[Collected data]

━━━━━━━━

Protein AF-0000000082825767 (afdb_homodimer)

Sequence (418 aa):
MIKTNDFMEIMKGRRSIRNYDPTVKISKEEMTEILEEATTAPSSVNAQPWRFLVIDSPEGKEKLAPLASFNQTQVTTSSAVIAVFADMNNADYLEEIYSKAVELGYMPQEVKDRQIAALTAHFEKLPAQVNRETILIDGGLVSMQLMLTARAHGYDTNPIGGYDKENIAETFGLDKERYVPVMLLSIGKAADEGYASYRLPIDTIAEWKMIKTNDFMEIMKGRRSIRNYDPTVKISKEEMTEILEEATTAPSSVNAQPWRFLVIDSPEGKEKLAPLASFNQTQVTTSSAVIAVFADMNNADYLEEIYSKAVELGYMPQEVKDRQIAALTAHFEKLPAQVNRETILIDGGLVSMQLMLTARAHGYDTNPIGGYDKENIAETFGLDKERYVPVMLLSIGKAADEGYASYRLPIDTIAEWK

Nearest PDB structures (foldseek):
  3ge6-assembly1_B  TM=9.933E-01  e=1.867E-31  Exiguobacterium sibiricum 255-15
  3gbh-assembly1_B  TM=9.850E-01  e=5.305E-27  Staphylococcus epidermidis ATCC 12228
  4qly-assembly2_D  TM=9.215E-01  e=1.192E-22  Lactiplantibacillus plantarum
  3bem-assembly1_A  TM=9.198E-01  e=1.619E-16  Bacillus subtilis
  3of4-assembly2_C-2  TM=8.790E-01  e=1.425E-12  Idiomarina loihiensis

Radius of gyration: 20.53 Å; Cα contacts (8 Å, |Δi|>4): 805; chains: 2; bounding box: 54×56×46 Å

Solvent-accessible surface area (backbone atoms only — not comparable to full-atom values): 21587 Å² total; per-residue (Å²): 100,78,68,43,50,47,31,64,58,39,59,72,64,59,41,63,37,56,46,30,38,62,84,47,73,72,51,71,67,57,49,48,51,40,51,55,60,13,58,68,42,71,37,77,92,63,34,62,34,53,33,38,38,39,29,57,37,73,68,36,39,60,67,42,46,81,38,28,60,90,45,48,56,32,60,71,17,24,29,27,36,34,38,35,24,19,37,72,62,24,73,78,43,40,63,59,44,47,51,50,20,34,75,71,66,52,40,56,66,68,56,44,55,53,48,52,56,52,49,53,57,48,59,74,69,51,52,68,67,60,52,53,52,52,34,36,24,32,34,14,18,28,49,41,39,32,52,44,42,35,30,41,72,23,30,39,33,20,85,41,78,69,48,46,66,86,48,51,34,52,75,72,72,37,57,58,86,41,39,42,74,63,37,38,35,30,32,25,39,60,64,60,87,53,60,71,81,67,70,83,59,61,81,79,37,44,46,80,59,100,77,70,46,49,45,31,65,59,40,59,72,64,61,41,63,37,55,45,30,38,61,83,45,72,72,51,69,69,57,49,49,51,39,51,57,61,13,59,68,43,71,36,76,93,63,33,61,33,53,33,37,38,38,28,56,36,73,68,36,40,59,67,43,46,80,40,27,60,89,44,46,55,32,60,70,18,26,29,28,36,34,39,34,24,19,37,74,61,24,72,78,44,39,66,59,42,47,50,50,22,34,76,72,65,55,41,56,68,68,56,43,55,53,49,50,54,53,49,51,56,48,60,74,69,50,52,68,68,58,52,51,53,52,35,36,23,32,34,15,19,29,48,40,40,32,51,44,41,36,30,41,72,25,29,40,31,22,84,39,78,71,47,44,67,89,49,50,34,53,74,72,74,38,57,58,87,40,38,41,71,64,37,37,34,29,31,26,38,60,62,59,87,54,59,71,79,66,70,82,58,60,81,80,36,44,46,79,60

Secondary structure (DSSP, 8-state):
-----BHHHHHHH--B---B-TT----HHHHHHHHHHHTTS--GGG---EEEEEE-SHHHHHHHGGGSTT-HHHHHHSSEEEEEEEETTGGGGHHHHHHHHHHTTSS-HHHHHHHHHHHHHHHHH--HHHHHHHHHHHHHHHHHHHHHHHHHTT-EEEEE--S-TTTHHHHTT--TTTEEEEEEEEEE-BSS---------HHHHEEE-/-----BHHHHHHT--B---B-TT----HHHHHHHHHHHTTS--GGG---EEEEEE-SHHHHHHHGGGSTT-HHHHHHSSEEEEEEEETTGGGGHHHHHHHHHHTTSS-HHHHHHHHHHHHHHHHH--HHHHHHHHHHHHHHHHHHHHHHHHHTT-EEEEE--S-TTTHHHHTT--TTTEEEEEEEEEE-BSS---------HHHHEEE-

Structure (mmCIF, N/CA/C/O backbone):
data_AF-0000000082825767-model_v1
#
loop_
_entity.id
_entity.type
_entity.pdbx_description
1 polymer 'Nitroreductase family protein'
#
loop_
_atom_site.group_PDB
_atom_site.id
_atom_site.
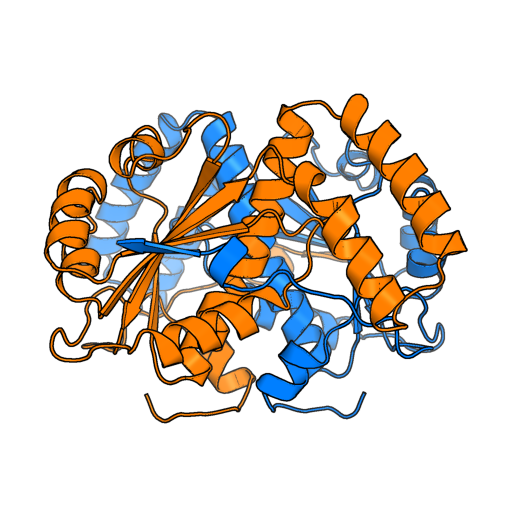type_symbol
_atom_site.label_atom_id
_atom_site.label_alt_id
_atom_site.label_comp_id
_atom_site.label_asym_id
_atom_site.label_entity_id
_atom_site.label_seq_id
_atom_site.pdbx_PDB_ins_code
_atom_site.Cartn_x
_atom_site.Cartn_y
_atom_site.Cartn_z
_atom_site.occupancy
_atom_site.B_iso_or_equiv
_atom_site.auth_seq_id
_atom_site.auth_comp_id
_atom_site.auth_asym_id
_atom_site.auth_atom_id
_atom_site.pdbx_PDB_model_num
ATOM 1 N N . MET A 1 1 ? 0.001 21.5 -9.102 1 57 1 MET A N 1
ATOM 2 C CA . MET A 1 1 ? 0.458 20.594 -10.148 1 57 1 MET A CA 1
ATOM 3 C C . MET A 1 1 ? -0.564 20.5 -11.273 1 57 1 MET A C 1
ATOM 5 O O . MET A 1 1 ? -1.768 20.625 -11.039 1 57 1 MET A O 1
ATOM 9 N N . ILE A 1 2 ? -0.086 20.594 -12.484 1 68.12 2 ILE A N 1
ATOM 10 C CA . ILE A 1 2 ? -0.937 20.422 -13.664 1 68.12 2 ILE A CA 1
ATOM 11 C C . ILE A 1 2 ? -1.581 19.031 -13.633 1 68.12 2 ILE A C 1
ATOM 13 O O . ILE A 1 2 ? -0.907 18.031 -13.375 1 68.12 2 ILE A O 1
ATOM 17 N N . LYS A 1 3 ? -2.893 19.031 -13.609 1 85.12 3 LYS A N 1
ATOM 18 C CA . LYS A 1 3 ? -3.613 17.766 -13.727 1 85.12 3 LYS A CA 1
ATOM 19 C C . LYS A 1 3 ? -3.098 16.953 -14.906 1 85.12 3 LYS A C 1
ATOM 21 O O . LYS A 1 3 ? -2.895 17.484 -16 1 85.12 3 LYS A O 1
ATOM 26 N N . THR A 1 4 ? -2.488 15.805 -14.508 1 88.75 4 THR A N 1
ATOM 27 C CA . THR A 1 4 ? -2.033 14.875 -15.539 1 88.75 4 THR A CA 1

━━━━━━━━

Task directions
Print all records word for word, no images.

Exercise solution
Protein AF-0000000082825767 (afdb_homodimer)

Sequence (418 aa):
MIKTNDFMEIMKGRRSIRNYDPTVKISKEEMTEILEEATTAPSSVNAQPWRFLVIDSPEGKEKLAPLASFNQTQVTTSSAVIAVFADMNNADYLEEIYSKAVELGYMPQEVKDRQIAALTAHFEKLPAQVNRETILIDGGLVSMQLMLTARAHGYDTNPIGGYDKENIAETFGLDKERYVPVMLLSIGKAADEGYASYRLPIDTIAEWKMIKTNDFMEIMKGRRSIRNYDPTVKISKEEMTEILEEATTAPSSVNAQPWRFLVIDSPEGKEKLAPLASFNQTQVTTSSAVIAVFADMNNADYLEEIYSKAVELGYMPQEVKDRQIAALTAHFEKLPAQVNRETILIDGGLVSMQLMLTARAHGYDTNPIGGYDKENIAETFGLDKERYVPVMLLSIGKAADEGYASYRLPIDTIAEWK

Nearest PDB structures (foldseek):
  3ge6-assembly1_B  TM=9.933E-01  e=1.867E-31  Exiguobacterium sibiricum 255-15
  3gbh-assembly1_B  TM=9.850E-01  e=5.305E-27  Staphylococcus epidermidis ATCC 12228
  4qly-assembly2_D  TM=9.215E-01  e=1.192E-22  Lactiplantibacillus plantarum
  3bem-assembly1_A  TM=9.198E-01  e=1.619E-16  Bacillus subtilis
  3of4-assembly2_C-2  TM=8.790E-01  e=1.425E-12  Idiomarina loihiensis

Radius of gyration: 20.53 Å; Cα contacts (8 Å, |Δi|>4): 805; chains: 2; bounding box: 54×56×46 Å

Solvent-accessible surface area (backbone atoms only — not comparable to full-atom values): 21587 Å² total; per-residue (Å²): 100,78,68,43,50,47,31,64,58,39,59,72,64,59,41,63,37,56,46,30,38,62,84,47,73,72,51,71,67,57,49,48,51,40,51,55,60,13,58,68,42,71,37,77,92,63,34,62,34,53,33,38,38,39,29,57,37,73,68,36,39,60,67,42,46,81,38,28,60,90,45,48,56,32,60,71,17,24,29,27,36,34,38,35,24,19,37,72,62,24,73,78,43,40,63,59,44,47,51,50,20,34,75,71,66,52,40,56,66,68,56,44,55,53,48,52,56,52,49,53,57,48,59,74,69,51,52,68,67,60,52,53,52,52,34,36,24,32,34,14,18,28,49,41,39,32,52,44,42,35,30,41,72,23,30,39,33,20,85,41,78,69,48,46,66,86,48,51,34,52,75,72,72,37,57,58,86,41,39,42,74,63,37,38,35,30,32,25,39,60,64,60,87,53,60,71,81,67,70,83,59,61,81,79,37,44,46,80,59,100,77,70,46,49,45,31,65,59,40,59,72,64,61,41,63,37,55,45,30,38,61,83,45,72,72,51,69,69,57,49,49,51,39,51,57,61,13,59,68,43,71,36,76,93,63,33,61,33,53,33,37,38,38,28,56,36,73,68,36,40,59,67,43,46,80,40,27,60,89,44,46,55,32,60,70,18,26,29,28,36,34,39,34,24,19,37,74,61,24,72,78,44,39,66,59,42,47,50,50,22,34,76,72,65,55,41,56,68,68,56,43,55,53,49,50,54,53,49,51,56,48,60,74,69,50,52,68,68,58,52,51,53,52,35,36,23,32,34,15,19,29,48,40,40,32,51,44,41,36,30,41,72,25,29,40,31,22,84,39,78,71,47,44,67,89,49,50,34,53,74,72,74,38,57,58,87,40,38,41,71,64,37,37,34,29,31,26,38,60,62,59,87,54,59,71,79,66,70,82,58,60,81,80,36,44,46,79,60

Secondary structure (DSSP, 8-state):
-----BHHHHHHH--B---B-TT----HHHHHHHHHHHTTS--GGG---EEEEEE-SHHHHHHHGGGSTT-HHHHHHSSEEEEEEEETTGGGGHHHHHHHHHHTTSS-HHHHHHHHHHHHHHHHH--HHHHHHHHHHHHHHHHHHHHHHHHHTT-EEEEE--S-TTTHHHHTT--TTTEEEEEEEEEE-BSS---------HHHHEEE-/-----BHHHHHHT--B---B-TT----HHHHHHHHHHHTTS--GGG---EEEEEE-SHHHHHHHGGGSTT-HHHHHHSSEEEEEEEETTGGGGHHHHHHHHHHTTSS-HHHHHHHHHHHHHHHHH--HHHHHHHHHHHHHHHHHHHHHHHHHTT-EEEEE--S-TTTHHHHTT--TTTEEEEEEEEEE-BSS---------HHHHEEE-

Structure (mmCIF, N/CA/C/O backbone):
data_AF-0000000082825767-model_v1
#
loop_
_entity.id
_entity.type
_entity.pdbx_description
1 polymer 'Nitroreductase family protein'
#
loop_
_atom_site.group_PDB
_atom_site.id
_atom_site.
type_symbol
_atom_site.label_atom_id
_atom_site.label_alt_id
_atom_site.label_comp_id
_atom_site.label_asym_id
_atom_site.label_entity_id
_atom_site.label_seq_id
_atom_site.pdbx_PDB_ins_code
_atom_site.Cartn_x
_atom_site.Cartn_y
_atom_site.Cartn_z
_atom_site.occupancy
_atom_site.B_iso_or_equiv
_atom_site.auth_seq_id
_atom_site.auth_comp_id
_atom_site.auth_asym_id
_atom_site.auth_atom_id
_atom_site.pdbx_PDB_model_num
ATOM 1 N N . MET A 1 1 ? 0.001 21.5 -9.102 1 57 1 MET A N 1
ATOM 2 C CA . MET A 1 1 ? 0.458 20.594 -10.148 1 57 1 MET A CA 1
ATOM 3 C C . MET A 1 1 ? -0.564 20.5 -11.273 1 57 1 MET A C 1
ATOM 5 O O . MET A 1 1 ? -1.768 20.625 -11.039 1 57 1 MET A O 1
ATOM 9 N N . ILE A 1 2 ? -0.086 20.594 -12.484 1 68.12 2 ILE A N 1
ATOM 10 C CA . ILE A 1 2 ? -0.937 20.422 -13.664 1 68.12 2 ILE A CA 1
ATOM 11 C C . ILE A 1 2 ? -1.581 19.031 -13.633 1 68.12 2 ILE A C 1
ATOM 13 O O . ILE A 1 2 ? -0.907 18.031 -13.375 1 68.12 2 ILE A O 1
ATOM 17 N N . LYS A 1 3 ? -2.893 19.031 -13.609 1 85.12 3 LYS A N 1
ATOM 18 C CA . LYS A 1 3 ? -3.613 17.766 -13.727 1 85.12 3 LYS A CA 1
ATOM 19 C C . LYS A 1 3 ? -3.098 16.953 -14.906 1 85.12 3 LYS A C 1
ATOM 21 O O . LYS A 1 3 ? -2.895 17.484 -16 1 85.12 3 LYS A O 1
ATOM 26 N N . THR A 1 4 ? -2.488 15.805 -14.508 1 88.75 4 THR A N 1
ATOM 27 C CA . THR A 1 4 ? -2.033 14.875 -15.539 1 88.75 4 THR A CA 1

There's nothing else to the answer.